Zeitgleich werden wir uns im Bundestag dafür einsetzen, dass noch vor Ende der Legislaturperiode die gesetzlichen Grundlagen für Volksabstimmungen auf Bundesebene geschaffen werden. Sie sollen den Bürgern ermöglichen, sowohl die in der Enquete-Kommission vorgestellten als auch andere Grundeinkommens-Modelle als Gesetzentwurf direkt zur Abstimmung zu stellen. Um dabei über eine Vielfalt an Konzepten gleichzeitig entscheiden zu können, sollen Volksabstimmungen auch mit Präferenzwahlverfahren durchgeführt werden können.
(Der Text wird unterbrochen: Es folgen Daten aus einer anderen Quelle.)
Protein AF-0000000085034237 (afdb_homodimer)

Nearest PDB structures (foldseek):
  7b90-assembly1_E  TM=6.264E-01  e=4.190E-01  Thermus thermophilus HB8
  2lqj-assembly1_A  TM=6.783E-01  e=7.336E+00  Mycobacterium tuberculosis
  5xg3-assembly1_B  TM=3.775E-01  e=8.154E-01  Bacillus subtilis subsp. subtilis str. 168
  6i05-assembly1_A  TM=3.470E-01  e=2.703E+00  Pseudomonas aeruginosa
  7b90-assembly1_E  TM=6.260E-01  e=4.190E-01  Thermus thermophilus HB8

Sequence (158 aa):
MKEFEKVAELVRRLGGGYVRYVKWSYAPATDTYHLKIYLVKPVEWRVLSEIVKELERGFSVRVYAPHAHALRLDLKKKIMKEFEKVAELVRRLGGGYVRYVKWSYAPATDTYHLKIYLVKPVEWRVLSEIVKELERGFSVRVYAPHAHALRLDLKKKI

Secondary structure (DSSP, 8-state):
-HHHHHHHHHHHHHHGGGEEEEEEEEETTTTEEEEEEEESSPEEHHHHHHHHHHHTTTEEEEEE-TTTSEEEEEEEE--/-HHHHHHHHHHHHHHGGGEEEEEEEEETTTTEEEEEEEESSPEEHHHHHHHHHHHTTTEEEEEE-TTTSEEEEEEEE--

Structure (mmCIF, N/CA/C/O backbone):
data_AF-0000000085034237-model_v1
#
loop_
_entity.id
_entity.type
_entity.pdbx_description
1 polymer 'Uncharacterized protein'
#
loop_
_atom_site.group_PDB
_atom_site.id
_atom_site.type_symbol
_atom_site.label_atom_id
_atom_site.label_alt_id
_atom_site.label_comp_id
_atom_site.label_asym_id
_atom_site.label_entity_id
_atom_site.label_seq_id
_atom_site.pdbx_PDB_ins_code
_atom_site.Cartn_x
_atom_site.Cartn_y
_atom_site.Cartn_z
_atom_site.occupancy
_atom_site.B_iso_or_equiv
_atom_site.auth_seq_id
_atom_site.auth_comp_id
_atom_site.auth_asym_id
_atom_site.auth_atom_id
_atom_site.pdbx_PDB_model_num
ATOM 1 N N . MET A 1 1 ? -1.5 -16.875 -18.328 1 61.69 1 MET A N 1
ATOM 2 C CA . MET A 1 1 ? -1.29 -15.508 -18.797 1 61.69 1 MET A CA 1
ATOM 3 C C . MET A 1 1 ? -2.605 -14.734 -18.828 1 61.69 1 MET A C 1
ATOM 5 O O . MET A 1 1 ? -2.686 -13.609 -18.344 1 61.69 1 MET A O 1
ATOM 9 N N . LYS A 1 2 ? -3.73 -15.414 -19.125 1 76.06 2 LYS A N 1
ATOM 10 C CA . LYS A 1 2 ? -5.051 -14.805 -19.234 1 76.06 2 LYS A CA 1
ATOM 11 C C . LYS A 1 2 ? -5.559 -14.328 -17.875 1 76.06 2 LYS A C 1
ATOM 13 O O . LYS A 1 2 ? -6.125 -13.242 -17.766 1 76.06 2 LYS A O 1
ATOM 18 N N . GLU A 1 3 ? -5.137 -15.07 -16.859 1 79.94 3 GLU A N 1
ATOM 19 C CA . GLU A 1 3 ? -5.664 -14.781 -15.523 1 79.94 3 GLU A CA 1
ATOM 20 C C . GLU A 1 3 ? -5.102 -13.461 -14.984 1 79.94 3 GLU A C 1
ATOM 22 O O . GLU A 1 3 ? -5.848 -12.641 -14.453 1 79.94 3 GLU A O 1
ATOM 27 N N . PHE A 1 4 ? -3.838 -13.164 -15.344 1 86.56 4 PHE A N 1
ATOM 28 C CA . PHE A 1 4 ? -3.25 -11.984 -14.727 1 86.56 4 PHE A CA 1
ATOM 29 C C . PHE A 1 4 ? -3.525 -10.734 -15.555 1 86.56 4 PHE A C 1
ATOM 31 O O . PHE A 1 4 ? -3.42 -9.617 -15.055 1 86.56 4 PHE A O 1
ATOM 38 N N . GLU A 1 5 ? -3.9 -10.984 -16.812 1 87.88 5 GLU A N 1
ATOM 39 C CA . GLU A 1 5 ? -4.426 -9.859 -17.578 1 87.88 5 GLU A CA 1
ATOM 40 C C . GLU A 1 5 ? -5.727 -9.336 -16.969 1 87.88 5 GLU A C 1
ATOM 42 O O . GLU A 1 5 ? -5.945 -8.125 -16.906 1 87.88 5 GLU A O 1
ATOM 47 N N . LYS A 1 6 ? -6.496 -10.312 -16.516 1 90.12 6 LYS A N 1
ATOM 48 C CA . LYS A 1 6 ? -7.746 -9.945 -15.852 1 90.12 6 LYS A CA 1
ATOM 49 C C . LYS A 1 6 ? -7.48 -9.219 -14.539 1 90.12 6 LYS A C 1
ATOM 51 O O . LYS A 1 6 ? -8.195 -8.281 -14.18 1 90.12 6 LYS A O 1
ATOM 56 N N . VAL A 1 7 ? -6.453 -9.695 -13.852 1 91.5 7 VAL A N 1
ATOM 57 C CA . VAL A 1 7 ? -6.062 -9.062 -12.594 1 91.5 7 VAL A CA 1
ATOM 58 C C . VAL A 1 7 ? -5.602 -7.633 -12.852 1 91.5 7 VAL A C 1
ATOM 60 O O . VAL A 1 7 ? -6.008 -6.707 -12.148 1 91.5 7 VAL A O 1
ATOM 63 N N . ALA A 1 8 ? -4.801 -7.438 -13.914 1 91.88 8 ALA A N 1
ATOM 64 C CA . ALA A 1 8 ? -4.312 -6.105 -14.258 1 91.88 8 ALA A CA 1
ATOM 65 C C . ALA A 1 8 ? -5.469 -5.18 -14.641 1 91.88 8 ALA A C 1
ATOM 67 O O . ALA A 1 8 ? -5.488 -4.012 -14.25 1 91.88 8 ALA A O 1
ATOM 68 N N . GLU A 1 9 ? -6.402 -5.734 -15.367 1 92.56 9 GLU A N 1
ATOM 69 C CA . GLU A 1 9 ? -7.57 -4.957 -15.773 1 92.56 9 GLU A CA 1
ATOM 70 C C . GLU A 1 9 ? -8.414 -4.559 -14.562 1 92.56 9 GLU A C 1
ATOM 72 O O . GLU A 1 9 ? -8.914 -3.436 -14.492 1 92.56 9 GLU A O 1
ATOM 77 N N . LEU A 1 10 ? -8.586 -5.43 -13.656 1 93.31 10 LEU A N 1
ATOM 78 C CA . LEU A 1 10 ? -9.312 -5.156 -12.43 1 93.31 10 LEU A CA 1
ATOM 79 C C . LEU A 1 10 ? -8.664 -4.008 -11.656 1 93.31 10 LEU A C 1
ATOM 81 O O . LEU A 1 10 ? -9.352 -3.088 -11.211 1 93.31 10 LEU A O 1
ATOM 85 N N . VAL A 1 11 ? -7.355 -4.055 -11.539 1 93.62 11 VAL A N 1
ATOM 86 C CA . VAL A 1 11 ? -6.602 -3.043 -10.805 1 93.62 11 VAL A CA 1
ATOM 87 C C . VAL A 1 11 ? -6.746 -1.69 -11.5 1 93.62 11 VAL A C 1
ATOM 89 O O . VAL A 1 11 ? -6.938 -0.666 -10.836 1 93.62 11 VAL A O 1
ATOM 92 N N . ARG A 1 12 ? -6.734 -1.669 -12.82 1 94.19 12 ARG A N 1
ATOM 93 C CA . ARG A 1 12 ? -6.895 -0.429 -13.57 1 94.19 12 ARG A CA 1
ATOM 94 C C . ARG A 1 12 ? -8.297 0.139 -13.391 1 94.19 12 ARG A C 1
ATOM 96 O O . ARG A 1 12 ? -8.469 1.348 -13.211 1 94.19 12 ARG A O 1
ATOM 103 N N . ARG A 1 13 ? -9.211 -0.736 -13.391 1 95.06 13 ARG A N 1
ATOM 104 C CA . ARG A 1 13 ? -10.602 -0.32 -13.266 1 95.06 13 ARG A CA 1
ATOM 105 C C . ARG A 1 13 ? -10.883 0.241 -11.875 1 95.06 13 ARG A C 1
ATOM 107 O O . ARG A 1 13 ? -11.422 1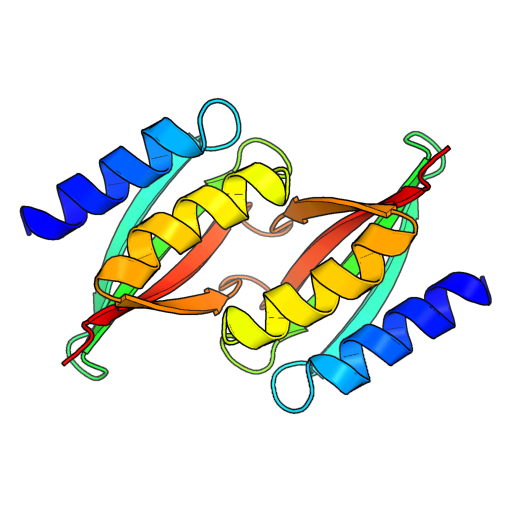.343 -11.742 1 95.06 13 ARG A O 1
ATOM 114 N N . LEU A 1 14 ? -10.445 -0.408 -10.867 1 94.19 14 LEU A N 1
ATOM 115 C CA . LEU A 1 14 ? -10.711 0.003 -9.492 1 94.19 14 LEU A CA 1
ATOM 116 C C . LEU A 1 14 ? -9.836 1.184 -9.094 1 94.19 14 LEU A C 1
ATOM 118 O O . LEU A 1 14 ? -10.258 2.043 -8.32 1 94.19 14 LEU A O 1
ATOM 122 N N . GLY A 1 15 ? -8.586 1.184 -9.625 1 94.06 15 GLY A N 1
ATOM 123 C CA . GLY A 1 15 ? -7.668 2.266 -9.312 1 94.06 15 GLY A CA 1
ATOM 124 C C . GLY A 1 15 ? -8.039 3.578 -9.977 1 94.06 15 GLY A C 1
ATOM 125 O O . GLY A 1 15 ? -7.676 4.652 -9.492 1 94.06 15 GLY A O 1
ATOM 126 N N . GLY A 1 16 ? -8.727 3.402 -11.156 1 91.69 16 GLY A N 1
ATOM 127 C CA . GLY A 1 16 ? -9.219 4.574 -11.859 1 91.69 16 GLY A CA 1
ATOM 128 C C . GLY A 1 16 ? -8.141 5.598 -12.148 1 91.69 16 GLY A C 1
ATOM 129 O O . GLY A 1 16 ? -7.078 5.254 -12.688 1 91.69 16 GLY A O 1
ATOM 130 N N . GLY A 1 17 ? -8.422 6.902 -11.742 1 91.75 17 GLY A N 1
ATOM 131 C CA . GLY A 1 17 ? -7.559 8.023 -12.062 1 91.75 17 GLY A CA 1
ATOM 132 C C . GLY A 1 17 ? -6.25 8.008 -11.289 1 91.75 17 GLY A C 1
ATOM 133 O O . GLY A 1 17 ? -5.352 8.805 -11.57 1 91.75 17 GLY A O 1
ATOM 134 N N . TYR A 1 18 ? -6.094 7.059 -10.422 1 93.81 18 TYR A N 1
ATOM 135 C CA . TYR A 1 18 ? -4.863 6.973 -9.648 1 93.81 18 TYR A CA 1
ATOM 136 C C . TYR A 1 18 ? -3.809 6.16 -10.391 1 93.81 18 TYR A C 1
ATOM 138 O O . TYR A 1 18 ? -2.613 6.27 -10.109 1 93.81 18 TYR A O 1
ATOM 146 N N . VAL A 1 19 ? -4.223 5.242 -11.312 1 93.62 19 VAL A N 1
ATOM 147 C CA . VAL A 1 19 ? -3.334 4.254 -11.914 1 93.62 19 VAL A CA 1
ATOM 148 C C . VAL A 1 19 ? -3.008 4.664 -13.352 1 93.62 19 VAL A C 1
ATOM 150 O O . VAL A 1 19 ? -3.91 4.863 -14.164 1 93.62 19 VAL A O 1
ATOM 153 N N . ARG A 1 20 ? -1.748 4.836 -13.68 1 94 20 ARG A N 1
ATOM 154 C CA . ARG A 1 20 ? -1.289 5.117 -15.039 1 94 20 ARG A CA 1
ATOM 155 C C . ARG A 1 20 ? -1.277 3.85 -15.883 1 94 20 ARG A C 1
ATOM 157 O O . ARG A 1 20 ? -1.872 3.812 -16.969 1 94 20 ARG A O 1
ATOM 164 N N . TYR A 1 21 ? -0.689 2.861 -15.344 1 93 21 TYR A N 1
ATOM 165 C CA . TYR A 1 21 ? -0.686 1.546 -15.977 1 93 21 TYR A CA 1
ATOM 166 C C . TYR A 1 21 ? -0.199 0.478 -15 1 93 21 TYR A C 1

Das Volk soll also entscheiden? Hmm, hört sich nach dem Artikel 20 GG an:

(2) Alle Staatsgewalt geht vom Volke aus. Sie wird vom Volke in Wahlen und Abstimmungen und durch besondere Organe der Gesetzgebung, der vollziehenden Gewalt und der Rechtsprechung ausgeübt.

Ist doch legitim, solch einschneidende Entscheidungen wie das Umkrumpeln des sozialen Selbstverständnisses vom Volk entscheiden zu lassen. Und auch verfassungskonformer, als so manche Entscheidung, welche die Bürger der BRD in der Vergangenheit hinnehmen mussten.

Bis zur Einführung eines bedingungslosen Grundeinkommens setzen sich die PIRATEN für einen bundesweiten gesetzlichen Mindestlohn ein.

Die Sahnehaube: Bis ein Fernziel erreicht oder sich als unerfüllbar herausstellt, definieren wir sofort einen Plan-B.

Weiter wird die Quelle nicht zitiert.